What is database replication?
Why Interviewers Ask This
Foundational questions like this help interviewers calibrate the rest of the interview. A confident, accurate answer signals that you have solid System Design basics — a prerequisite for any developer role.
Answer
Database replication maintains multiple copies of the same data on different servers to improve availability, fault tolerance, and read performance. Primary-Replica (Master-Slave): one primary accepts writes; replicas are read-only copies. Primary streams changes to replicas via write-ahead log or binary log. Benefits: read scaling (route reads to replicas), high availability (promote replica if primary fails), backup (take backups from replicas). Lag: replicas may be behind primary — reads from replicas may be stale. Primary-Primary (Multi-Master): multiple nodes accept writes and replicate to each other.

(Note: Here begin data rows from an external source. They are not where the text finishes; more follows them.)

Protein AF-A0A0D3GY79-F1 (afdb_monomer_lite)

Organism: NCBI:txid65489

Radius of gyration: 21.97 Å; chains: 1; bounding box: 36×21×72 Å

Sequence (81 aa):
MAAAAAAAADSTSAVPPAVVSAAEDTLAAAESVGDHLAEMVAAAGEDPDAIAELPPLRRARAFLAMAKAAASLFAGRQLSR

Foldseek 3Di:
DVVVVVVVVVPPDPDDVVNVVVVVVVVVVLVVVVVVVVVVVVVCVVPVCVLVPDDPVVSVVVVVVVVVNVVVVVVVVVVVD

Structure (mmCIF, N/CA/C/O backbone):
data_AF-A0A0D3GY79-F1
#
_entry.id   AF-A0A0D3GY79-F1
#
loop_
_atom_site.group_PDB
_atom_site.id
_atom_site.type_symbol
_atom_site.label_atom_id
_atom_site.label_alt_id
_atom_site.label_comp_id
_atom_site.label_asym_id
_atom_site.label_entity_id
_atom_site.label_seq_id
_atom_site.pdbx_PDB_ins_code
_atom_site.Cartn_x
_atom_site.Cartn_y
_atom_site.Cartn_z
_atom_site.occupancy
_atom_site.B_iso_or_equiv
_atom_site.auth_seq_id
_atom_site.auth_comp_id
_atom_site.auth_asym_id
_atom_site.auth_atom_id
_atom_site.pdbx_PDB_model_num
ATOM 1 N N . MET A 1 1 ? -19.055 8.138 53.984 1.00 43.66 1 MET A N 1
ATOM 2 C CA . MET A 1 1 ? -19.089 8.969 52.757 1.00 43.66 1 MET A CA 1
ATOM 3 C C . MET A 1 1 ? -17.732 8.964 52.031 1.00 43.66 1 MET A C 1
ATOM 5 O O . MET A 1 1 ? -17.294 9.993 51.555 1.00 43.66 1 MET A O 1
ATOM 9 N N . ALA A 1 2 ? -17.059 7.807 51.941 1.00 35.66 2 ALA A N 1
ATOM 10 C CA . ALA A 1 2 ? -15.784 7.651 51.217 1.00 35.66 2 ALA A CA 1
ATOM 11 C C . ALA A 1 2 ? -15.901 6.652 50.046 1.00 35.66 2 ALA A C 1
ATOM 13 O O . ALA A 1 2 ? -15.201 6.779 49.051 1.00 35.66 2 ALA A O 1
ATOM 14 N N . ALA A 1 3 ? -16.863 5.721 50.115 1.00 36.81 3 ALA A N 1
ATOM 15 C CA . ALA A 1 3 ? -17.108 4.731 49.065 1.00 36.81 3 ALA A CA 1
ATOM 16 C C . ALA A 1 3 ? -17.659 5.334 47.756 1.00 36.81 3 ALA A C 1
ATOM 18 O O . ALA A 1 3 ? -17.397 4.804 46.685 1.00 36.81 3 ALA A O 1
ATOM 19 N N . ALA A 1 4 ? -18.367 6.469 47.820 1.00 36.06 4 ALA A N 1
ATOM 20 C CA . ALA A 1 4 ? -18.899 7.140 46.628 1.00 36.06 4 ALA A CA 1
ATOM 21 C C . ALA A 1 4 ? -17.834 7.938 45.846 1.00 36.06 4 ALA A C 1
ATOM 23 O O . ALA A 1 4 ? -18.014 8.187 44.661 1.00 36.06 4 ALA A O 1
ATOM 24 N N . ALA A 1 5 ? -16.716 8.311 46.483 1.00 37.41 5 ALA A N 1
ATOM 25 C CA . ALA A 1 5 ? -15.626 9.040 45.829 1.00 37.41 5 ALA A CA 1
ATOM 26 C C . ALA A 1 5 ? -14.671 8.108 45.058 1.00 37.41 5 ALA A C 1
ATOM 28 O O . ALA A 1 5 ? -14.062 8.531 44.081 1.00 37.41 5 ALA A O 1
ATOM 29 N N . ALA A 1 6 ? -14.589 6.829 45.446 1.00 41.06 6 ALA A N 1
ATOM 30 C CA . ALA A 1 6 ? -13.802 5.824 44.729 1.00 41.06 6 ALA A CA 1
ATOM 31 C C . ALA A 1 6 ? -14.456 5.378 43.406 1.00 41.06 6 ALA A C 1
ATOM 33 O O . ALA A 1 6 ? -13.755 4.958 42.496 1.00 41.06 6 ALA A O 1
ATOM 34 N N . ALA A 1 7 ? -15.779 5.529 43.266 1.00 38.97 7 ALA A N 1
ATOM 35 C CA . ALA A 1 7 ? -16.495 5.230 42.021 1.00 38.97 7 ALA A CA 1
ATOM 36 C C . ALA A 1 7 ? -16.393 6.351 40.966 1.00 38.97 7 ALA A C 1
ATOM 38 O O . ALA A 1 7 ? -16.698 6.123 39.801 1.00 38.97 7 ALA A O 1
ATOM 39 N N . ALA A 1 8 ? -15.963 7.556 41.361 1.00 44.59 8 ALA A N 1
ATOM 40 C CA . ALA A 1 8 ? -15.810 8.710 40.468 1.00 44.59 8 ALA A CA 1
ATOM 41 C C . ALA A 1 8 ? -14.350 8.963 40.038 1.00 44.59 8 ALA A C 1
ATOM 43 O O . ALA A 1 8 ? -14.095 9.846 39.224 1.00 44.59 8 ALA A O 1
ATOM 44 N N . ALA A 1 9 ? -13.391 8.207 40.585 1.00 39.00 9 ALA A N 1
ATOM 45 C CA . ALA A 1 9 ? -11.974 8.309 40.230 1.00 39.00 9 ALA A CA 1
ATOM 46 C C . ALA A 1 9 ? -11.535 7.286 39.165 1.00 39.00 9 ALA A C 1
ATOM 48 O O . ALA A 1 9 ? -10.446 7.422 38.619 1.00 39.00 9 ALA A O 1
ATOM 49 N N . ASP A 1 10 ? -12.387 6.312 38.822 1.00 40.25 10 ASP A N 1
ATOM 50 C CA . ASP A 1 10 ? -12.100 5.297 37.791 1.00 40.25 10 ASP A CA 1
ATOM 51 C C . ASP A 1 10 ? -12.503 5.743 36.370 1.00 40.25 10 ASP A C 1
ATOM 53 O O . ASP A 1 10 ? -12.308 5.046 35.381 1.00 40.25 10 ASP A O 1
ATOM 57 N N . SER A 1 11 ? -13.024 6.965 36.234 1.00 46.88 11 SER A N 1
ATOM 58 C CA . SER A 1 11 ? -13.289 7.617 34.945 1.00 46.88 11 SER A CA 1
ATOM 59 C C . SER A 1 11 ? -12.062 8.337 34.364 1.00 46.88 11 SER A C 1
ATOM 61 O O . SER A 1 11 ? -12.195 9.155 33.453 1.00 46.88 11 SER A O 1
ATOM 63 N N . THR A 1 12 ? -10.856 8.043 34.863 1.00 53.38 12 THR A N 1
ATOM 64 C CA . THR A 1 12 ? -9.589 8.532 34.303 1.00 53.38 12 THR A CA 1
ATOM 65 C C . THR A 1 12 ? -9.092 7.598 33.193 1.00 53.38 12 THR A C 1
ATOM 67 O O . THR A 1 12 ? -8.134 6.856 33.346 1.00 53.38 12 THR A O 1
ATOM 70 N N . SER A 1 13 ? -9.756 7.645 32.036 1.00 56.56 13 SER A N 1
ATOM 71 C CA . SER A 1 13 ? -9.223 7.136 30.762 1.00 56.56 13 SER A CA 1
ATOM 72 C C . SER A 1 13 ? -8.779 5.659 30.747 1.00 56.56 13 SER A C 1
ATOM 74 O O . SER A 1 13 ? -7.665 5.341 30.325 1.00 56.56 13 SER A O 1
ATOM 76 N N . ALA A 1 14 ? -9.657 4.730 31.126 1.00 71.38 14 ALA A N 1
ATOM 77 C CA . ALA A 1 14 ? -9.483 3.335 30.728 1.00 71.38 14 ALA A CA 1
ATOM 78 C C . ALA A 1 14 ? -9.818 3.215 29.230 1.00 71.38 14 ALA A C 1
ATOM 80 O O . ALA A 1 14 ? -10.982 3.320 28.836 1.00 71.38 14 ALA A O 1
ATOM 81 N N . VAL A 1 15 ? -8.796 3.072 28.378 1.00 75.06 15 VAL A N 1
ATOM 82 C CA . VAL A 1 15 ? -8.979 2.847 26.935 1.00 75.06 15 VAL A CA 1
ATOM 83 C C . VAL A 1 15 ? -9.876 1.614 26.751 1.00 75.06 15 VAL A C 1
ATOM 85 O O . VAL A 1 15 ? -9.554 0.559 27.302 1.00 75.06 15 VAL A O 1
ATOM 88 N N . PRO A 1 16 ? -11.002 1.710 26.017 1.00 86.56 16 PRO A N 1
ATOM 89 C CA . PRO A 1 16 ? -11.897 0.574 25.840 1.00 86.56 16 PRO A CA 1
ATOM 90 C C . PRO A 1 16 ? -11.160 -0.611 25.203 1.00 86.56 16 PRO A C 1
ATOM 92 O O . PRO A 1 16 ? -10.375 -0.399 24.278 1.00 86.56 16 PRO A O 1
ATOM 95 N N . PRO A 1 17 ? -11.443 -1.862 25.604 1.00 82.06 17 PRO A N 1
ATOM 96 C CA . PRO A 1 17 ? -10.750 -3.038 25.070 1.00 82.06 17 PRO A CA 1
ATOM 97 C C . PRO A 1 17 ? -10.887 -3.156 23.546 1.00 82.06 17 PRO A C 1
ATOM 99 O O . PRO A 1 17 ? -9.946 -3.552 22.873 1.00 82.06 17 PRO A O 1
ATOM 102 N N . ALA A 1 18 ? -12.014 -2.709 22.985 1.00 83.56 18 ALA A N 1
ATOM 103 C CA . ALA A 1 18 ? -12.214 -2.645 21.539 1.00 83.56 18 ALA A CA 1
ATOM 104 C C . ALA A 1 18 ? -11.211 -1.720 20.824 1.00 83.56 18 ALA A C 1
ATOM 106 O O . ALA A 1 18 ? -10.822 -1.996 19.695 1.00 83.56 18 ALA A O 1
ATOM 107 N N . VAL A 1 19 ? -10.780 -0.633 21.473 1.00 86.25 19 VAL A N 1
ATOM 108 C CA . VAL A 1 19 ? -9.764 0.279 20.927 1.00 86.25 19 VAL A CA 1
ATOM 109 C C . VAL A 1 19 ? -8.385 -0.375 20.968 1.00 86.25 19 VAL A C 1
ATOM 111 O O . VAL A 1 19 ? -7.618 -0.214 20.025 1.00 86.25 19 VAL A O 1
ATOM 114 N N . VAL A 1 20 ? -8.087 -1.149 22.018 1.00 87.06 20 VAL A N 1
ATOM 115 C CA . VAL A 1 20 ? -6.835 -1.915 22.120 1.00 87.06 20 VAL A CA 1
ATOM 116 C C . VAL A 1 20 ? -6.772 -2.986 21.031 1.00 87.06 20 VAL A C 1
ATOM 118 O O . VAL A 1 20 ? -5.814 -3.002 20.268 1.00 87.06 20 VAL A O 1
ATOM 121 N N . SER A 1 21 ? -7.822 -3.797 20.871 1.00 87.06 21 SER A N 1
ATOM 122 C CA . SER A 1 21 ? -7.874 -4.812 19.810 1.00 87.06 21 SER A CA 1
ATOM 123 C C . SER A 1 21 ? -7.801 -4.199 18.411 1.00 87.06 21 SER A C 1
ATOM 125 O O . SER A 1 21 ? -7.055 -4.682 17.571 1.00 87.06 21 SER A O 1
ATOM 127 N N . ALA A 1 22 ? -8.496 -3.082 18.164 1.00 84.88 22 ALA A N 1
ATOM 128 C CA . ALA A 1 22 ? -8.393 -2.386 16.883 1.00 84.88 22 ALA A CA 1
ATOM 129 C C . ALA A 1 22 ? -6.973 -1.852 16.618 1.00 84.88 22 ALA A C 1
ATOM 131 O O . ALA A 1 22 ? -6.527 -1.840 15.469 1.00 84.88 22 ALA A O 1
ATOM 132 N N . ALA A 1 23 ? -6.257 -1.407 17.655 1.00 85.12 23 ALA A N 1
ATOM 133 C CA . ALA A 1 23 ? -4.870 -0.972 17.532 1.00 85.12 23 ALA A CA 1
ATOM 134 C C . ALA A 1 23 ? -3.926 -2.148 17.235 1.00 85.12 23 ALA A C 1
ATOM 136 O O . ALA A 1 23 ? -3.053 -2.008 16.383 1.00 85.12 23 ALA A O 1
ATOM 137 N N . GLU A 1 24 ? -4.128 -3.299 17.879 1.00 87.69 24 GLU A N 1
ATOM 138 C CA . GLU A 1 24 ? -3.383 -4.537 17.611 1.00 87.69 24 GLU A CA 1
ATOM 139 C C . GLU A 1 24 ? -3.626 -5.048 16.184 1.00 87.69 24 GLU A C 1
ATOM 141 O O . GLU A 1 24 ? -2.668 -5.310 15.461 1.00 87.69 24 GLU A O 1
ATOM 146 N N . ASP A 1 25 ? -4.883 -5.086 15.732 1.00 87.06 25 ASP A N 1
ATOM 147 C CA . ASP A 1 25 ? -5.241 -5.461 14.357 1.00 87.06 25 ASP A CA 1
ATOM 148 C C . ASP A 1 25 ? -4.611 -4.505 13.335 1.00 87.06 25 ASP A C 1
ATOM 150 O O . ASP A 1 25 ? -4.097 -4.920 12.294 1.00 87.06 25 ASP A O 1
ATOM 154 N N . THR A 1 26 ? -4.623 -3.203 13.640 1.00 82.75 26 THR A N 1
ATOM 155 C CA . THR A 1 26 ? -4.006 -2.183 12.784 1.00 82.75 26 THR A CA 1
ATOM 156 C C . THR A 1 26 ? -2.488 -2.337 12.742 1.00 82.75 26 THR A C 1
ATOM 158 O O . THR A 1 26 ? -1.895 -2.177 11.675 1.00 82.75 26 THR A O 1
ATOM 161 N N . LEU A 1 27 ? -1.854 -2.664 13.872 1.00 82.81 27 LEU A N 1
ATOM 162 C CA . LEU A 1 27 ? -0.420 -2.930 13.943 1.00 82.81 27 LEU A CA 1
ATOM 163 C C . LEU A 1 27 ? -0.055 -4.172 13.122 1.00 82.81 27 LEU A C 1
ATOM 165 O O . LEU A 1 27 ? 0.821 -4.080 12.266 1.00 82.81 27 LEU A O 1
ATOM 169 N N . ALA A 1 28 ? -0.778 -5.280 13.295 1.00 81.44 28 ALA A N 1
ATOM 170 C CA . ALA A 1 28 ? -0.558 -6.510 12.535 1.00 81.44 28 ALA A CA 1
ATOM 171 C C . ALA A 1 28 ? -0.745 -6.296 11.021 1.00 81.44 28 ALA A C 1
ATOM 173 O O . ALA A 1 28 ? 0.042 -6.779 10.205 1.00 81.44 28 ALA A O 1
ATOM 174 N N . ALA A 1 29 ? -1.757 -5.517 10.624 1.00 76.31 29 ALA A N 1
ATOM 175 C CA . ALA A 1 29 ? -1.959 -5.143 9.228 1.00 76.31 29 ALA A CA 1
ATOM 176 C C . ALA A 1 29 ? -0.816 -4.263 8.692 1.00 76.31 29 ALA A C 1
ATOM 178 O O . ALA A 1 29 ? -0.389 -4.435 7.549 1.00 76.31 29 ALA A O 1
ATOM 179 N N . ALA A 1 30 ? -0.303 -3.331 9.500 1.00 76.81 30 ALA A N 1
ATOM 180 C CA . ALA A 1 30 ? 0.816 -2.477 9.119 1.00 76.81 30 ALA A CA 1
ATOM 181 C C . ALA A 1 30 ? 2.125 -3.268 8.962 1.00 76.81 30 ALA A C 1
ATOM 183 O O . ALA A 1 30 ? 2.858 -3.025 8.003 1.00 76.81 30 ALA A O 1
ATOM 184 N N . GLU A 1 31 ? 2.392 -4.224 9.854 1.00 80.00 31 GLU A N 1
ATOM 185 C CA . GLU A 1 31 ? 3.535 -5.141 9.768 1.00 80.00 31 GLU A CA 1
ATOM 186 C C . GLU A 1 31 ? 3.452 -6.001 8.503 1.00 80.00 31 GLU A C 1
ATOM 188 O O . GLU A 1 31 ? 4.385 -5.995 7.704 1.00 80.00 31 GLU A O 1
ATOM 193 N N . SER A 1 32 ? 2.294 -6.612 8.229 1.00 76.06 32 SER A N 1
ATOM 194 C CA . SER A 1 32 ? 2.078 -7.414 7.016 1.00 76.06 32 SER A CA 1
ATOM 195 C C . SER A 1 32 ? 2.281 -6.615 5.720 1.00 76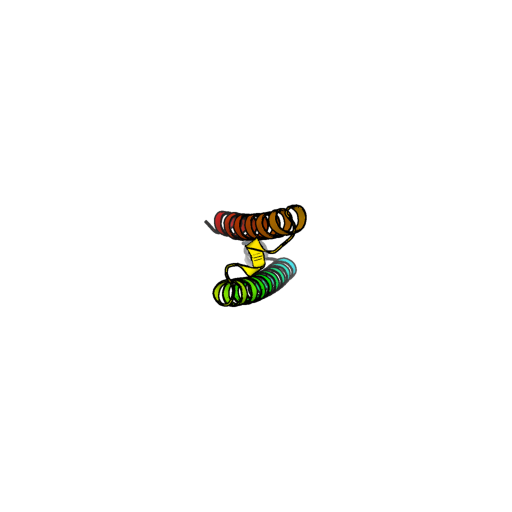.06 32 SER A C 1
ATOM 197 O O . SER A 1 32 ? 2.890 -7.105 4.766 1.00 76.06 32 SER A O 1
ATOM 199 N N . VAL A 1 33 ? 1.807 -5.365 5.671 1.00 79.12 33 VAL A N 1
ATOM 200 C CA . VAL A 1 33 ? 2.063 -4.467 4.532 1.00 79.12 33 VAL A CA 1
ATOM 201 C C . VAL A 1 33 ? 3.549 -4.115 4.430 1.00 79.12 33 VAL A C 1
ATOM 203 O O . VAL A 1 33 ? 4.072 -4.009 3.319 1.00 79.12 33 VAL A O 1
ATOM 206 N N . GLY A 1 34 ? 4.227 -3.933 5.566 1.00 75.44 34 GLY A N 1
ATOM 207 C CA . GLY A 1 34 ? 5.668 -3.706 5.642 1.00 75.44 34 GLY A CA 1
ATOM 208 C C . GLY A 1 34 ? 6.472 -4.864 5.054 1.00 75.44 34 GLY A C 1
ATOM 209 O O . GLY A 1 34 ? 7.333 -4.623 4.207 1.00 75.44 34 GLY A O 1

Benefits: write scaling, geographic distribution (write to nearest). Challenges: conflict resolution when the same data is written to two primaries simultaneously. Synchronous replication: primary waits for replica to confirm before acknowledging the write — no data loss but higher write latency. Asynchronous replication: primary acknowledges immediately, replica updates later — lower latency but potential data loss on primary failure. Semi-synchronous: primary waits for at least one replica to confirm. Read-write splitting: application routes writes to primary, reads to replicas. Requires handling replication lag (read-your-own-writes: after write, read from primary briefly, then replicas). Examples: MySQL replication, PostgreSQL streaming replication, MongoDB replica sets, Cassandra multi-node replication with configurable consistency.
Pro Tip
This topic has System Design-specific nuances that differ from general programming. Highlighting those nuances in your answer shows expertise rather than generic knowledge.